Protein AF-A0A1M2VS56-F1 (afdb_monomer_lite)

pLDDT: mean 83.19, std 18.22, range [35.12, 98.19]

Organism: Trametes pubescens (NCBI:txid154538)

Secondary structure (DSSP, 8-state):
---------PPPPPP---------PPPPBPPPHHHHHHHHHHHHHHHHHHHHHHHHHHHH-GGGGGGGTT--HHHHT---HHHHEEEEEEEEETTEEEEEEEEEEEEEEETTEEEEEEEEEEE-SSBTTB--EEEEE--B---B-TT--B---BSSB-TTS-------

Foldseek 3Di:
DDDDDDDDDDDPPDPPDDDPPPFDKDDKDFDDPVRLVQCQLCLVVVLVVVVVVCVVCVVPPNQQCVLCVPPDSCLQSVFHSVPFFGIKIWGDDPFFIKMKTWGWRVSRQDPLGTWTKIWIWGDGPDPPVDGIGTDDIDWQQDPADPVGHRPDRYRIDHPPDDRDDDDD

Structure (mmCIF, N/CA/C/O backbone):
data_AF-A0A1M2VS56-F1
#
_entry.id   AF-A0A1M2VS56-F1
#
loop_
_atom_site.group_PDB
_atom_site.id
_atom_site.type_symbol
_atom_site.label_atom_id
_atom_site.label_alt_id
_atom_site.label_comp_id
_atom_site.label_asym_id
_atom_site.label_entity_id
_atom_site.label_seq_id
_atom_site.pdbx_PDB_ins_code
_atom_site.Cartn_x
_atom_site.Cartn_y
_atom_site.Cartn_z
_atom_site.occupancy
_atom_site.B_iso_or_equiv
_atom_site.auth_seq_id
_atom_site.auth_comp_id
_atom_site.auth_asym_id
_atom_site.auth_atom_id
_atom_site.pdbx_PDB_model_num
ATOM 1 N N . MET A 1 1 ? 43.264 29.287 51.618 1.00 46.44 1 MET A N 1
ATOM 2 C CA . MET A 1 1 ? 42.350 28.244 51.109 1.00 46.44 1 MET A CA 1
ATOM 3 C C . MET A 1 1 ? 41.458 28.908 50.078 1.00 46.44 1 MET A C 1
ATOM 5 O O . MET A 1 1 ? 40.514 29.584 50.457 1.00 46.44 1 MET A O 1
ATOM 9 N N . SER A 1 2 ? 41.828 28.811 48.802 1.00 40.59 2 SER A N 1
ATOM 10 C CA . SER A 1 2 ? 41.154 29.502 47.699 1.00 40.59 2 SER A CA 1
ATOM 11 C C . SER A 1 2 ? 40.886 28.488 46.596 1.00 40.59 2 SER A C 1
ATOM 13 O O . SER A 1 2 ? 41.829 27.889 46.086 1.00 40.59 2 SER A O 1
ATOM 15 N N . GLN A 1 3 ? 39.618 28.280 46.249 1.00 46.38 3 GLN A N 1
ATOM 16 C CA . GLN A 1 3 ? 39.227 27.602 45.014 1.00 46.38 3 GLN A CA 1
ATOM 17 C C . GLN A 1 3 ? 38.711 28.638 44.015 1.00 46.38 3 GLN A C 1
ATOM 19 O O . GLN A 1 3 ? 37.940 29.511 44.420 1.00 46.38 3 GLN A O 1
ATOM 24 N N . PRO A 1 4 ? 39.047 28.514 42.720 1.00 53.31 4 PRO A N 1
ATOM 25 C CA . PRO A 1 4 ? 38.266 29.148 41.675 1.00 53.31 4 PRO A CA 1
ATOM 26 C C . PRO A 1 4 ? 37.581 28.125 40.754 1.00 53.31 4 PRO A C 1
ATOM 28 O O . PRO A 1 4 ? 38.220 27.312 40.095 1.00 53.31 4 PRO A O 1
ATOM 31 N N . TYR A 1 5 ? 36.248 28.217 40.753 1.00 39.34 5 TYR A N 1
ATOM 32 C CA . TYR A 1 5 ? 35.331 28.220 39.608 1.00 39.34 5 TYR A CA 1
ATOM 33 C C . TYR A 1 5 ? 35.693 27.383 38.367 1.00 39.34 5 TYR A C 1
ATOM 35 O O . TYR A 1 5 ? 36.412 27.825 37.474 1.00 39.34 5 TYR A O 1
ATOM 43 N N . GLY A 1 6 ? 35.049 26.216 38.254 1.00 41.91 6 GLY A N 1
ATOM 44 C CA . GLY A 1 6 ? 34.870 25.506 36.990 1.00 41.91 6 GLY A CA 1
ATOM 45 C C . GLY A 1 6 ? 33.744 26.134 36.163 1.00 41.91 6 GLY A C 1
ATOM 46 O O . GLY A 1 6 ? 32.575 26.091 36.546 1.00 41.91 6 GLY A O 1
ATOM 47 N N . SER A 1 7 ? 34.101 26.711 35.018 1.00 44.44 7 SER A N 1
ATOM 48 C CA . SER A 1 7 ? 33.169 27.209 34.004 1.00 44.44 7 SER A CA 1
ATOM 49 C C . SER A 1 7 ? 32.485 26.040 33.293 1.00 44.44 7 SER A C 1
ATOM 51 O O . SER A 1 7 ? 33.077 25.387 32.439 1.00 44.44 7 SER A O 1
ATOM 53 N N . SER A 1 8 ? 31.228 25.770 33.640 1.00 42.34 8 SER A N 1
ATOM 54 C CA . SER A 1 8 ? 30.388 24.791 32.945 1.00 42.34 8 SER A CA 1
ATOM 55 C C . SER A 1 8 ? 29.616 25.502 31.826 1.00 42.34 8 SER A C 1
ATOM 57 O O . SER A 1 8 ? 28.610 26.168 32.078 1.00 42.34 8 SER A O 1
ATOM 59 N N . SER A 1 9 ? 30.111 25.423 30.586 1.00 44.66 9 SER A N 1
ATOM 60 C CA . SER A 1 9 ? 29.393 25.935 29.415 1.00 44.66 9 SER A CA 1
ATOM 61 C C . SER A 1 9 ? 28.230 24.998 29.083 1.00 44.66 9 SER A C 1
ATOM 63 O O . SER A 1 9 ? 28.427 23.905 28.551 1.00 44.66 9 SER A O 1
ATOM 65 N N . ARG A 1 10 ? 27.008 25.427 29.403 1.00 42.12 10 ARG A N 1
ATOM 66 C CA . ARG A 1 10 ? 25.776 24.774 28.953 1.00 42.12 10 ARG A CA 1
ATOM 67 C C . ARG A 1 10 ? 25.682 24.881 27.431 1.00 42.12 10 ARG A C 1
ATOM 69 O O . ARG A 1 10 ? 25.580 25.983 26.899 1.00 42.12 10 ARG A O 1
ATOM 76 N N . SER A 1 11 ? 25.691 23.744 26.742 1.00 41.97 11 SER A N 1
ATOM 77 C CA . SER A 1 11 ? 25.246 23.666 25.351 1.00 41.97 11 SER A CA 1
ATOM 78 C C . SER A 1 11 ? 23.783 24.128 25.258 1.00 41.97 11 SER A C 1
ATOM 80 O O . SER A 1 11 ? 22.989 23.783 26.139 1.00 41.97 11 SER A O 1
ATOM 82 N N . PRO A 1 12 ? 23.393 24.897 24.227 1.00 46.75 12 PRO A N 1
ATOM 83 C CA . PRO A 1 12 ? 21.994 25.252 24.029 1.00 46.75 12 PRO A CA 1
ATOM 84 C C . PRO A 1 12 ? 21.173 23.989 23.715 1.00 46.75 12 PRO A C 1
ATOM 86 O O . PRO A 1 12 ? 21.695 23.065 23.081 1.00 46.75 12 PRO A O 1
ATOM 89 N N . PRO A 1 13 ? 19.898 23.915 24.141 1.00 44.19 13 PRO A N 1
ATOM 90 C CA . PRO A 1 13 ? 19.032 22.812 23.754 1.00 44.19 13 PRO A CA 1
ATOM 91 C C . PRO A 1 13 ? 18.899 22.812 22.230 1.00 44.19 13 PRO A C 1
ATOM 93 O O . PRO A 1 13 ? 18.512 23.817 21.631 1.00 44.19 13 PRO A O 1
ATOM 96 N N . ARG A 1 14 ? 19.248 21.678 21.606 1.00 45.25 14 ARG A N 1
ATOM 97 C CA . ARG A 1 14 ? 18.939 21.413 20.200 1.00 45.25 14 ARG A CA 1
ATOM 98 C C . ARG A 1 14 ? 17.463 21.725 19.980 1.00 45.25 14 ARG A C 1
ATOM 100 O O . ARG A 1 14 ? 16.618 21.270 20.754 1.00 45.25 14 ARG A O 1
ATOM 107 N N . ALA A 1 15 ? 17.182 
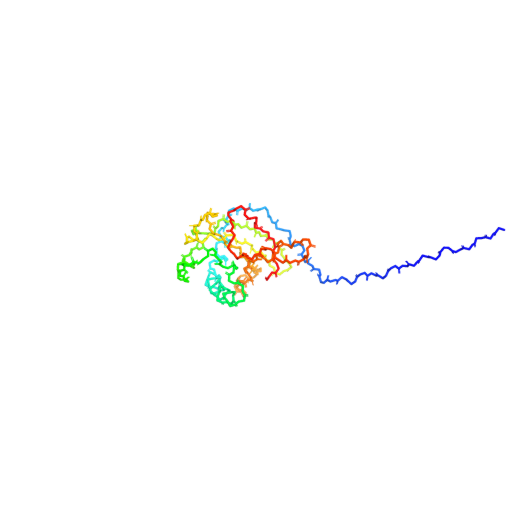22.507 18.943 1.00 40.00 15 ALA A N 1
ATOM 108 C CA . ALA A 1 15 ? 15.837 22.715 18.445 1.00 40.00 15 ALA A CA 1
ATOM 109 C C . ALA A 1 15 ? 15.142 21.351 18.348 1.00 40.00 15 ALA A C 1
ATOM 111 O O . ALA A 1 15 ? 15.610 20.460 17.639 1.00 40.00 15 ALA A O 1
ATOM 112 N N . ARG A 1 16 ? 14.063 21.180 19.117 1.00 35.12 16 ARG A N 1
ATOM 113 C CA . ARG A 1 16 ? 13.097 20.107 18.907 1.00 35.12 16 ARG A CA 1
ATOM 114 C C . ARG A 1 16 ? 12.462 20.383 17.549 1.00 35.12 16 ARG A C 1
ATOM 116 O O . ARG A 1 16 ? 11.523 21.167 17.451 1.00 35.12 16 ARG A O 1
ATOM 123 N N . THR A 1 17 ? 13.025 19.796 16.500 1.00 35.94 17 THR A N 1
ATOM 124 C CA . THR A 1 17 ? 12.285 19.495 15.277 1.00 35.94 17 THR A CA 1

...

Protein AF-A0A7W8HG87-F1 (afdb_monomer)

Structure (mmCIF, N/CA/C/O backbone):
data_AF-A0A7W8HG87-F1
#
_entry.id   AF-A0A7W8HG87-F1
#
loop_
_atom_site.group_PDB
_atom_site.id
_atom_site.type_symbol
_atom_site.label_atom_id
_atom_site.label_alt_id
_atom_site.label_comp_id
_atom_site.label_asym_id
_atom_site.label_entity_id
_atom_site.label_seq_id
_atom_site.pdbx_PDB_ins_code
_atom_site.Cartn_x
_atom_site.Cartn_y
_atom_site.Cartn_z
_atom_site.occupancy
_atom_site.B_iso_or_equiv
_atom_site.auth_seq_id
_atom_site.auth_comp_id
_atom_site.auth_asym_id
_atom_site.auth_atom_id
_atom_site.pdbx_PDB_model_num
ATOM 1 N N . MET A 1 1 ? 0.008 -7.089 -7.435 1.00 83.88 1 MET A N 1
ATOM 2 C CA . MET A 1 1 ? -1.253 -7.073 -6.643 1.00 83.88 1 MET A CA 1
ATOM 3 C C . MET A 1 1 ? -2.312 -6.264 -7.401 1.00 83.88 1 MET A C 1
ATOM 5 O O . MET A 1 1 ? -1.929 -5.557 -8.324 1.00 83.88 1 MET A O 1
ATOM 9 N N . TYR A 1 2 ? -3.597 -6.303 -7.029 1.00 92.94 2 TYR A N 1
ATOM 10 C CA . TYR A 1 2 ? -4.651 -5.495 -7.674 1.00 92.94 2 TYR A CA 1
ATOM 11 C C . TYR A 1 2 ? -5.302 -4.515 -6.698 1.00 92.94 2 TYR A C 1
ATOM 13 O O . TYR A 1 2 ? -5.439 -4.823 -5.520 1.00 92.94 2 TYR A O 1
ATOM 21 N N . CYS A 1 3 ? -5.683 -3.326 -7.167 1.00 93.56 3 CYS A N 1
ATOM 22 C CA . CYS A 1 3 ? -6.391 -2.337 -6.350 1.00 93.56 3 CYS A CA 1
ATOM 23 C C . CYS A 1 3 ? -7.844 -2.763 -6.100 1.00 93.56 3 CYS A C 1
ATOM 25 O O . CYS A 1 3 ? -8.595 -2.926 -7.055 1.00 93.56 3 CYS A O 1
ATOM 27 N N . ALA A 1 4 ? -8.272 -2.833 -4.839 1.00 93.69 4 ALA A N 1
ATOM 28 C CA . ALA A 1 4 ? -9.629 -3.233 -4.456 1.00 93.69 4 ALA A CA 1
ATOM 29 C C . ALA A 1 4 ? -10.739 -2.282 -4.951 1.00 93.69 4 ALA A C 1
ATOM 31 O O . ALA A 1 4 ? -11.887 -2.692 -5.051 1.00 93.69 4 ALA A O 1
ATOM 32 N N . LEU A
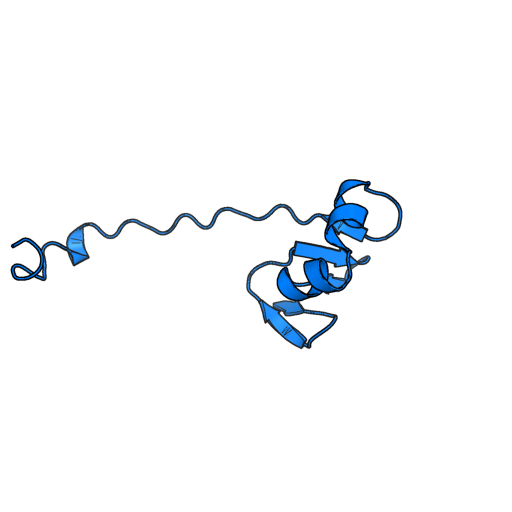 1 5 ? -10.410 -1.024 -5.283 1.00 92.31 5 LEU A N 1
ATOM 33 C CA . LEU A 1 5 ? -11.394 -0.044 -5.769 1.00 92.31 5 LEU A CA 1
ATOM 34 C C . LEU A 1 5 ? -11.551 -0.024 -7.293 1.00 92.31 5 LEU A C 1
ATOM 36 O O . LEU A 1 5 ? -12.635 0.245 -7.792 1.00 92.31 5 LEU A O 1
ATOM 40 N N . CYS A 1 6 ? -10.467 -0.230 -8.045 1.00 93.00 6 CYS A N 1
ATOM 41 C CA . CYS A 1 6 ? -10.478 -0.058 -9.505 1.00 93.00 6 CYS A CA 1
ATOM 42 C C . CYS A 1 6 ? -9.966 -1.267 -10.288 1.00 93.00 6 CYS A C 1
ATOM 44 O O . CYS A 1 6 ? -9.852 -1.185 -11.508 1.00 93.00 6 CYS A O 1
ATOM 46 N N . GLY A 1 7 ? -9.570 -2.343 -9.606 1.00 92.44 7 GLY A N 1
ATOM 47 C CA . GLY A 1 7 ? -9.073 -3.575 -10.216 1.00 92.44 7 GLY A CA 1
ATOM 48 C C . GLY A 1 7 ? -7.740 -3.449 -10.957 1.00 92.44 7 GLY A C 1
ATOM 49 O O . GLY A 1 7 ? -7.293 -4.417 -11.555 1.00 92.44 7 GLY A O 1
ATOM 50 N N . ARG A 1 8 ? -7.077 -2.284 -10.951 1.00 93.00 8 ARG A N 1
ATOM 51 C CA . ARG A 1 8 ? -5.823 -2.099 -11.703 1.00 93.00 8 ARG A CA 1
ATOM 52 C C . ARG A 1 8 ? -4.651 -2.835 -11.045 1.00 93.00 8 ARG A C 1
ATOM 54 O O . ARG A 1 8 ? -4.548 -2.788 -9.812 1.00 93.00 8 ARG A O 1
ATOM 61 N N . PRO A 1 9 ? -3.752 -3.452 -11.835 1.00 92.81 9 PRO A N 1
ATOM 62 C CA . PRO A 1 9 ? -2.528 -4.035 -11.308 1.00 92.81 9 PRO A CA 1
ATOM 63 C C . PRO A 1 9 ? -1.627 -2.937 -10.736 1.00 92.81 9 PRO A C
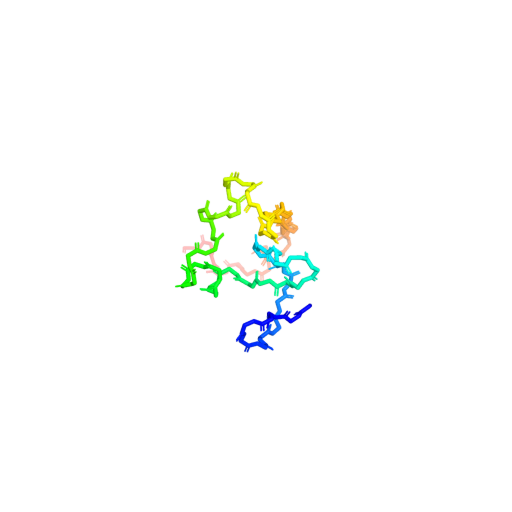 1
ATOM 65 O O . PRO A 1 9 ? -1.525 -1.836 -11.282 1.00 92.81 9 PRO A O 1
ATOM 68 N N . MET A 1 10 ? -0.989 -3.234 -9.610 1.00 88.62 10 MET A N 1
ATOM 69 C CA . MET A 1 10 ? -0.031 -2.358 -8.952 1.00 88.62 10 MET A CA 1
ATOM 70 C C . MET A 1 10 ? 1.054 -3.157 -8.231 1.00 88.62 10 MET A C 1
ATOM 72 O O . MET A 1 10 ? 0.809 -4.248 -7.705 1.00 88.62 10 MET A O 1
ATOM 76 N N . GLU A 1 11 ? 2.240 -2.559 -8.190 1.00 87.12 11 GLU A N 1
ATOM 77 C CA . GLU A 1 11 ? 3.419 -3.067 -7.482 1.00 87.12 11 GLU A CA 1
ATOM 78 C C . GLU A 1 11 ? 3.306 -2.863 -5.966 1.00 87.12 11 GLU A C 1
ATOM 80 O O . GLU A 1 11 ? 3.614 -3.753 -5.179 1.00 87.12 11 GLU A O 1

» **What to work on**
Please show every line of the material that contains the string "Protein".

» **Problem solution**
Protein AF-A0A1M2VS56-F1 (afdb_monomer_lite)
Protein AF-A0A7W8HG87-F1 (afdb_monomer)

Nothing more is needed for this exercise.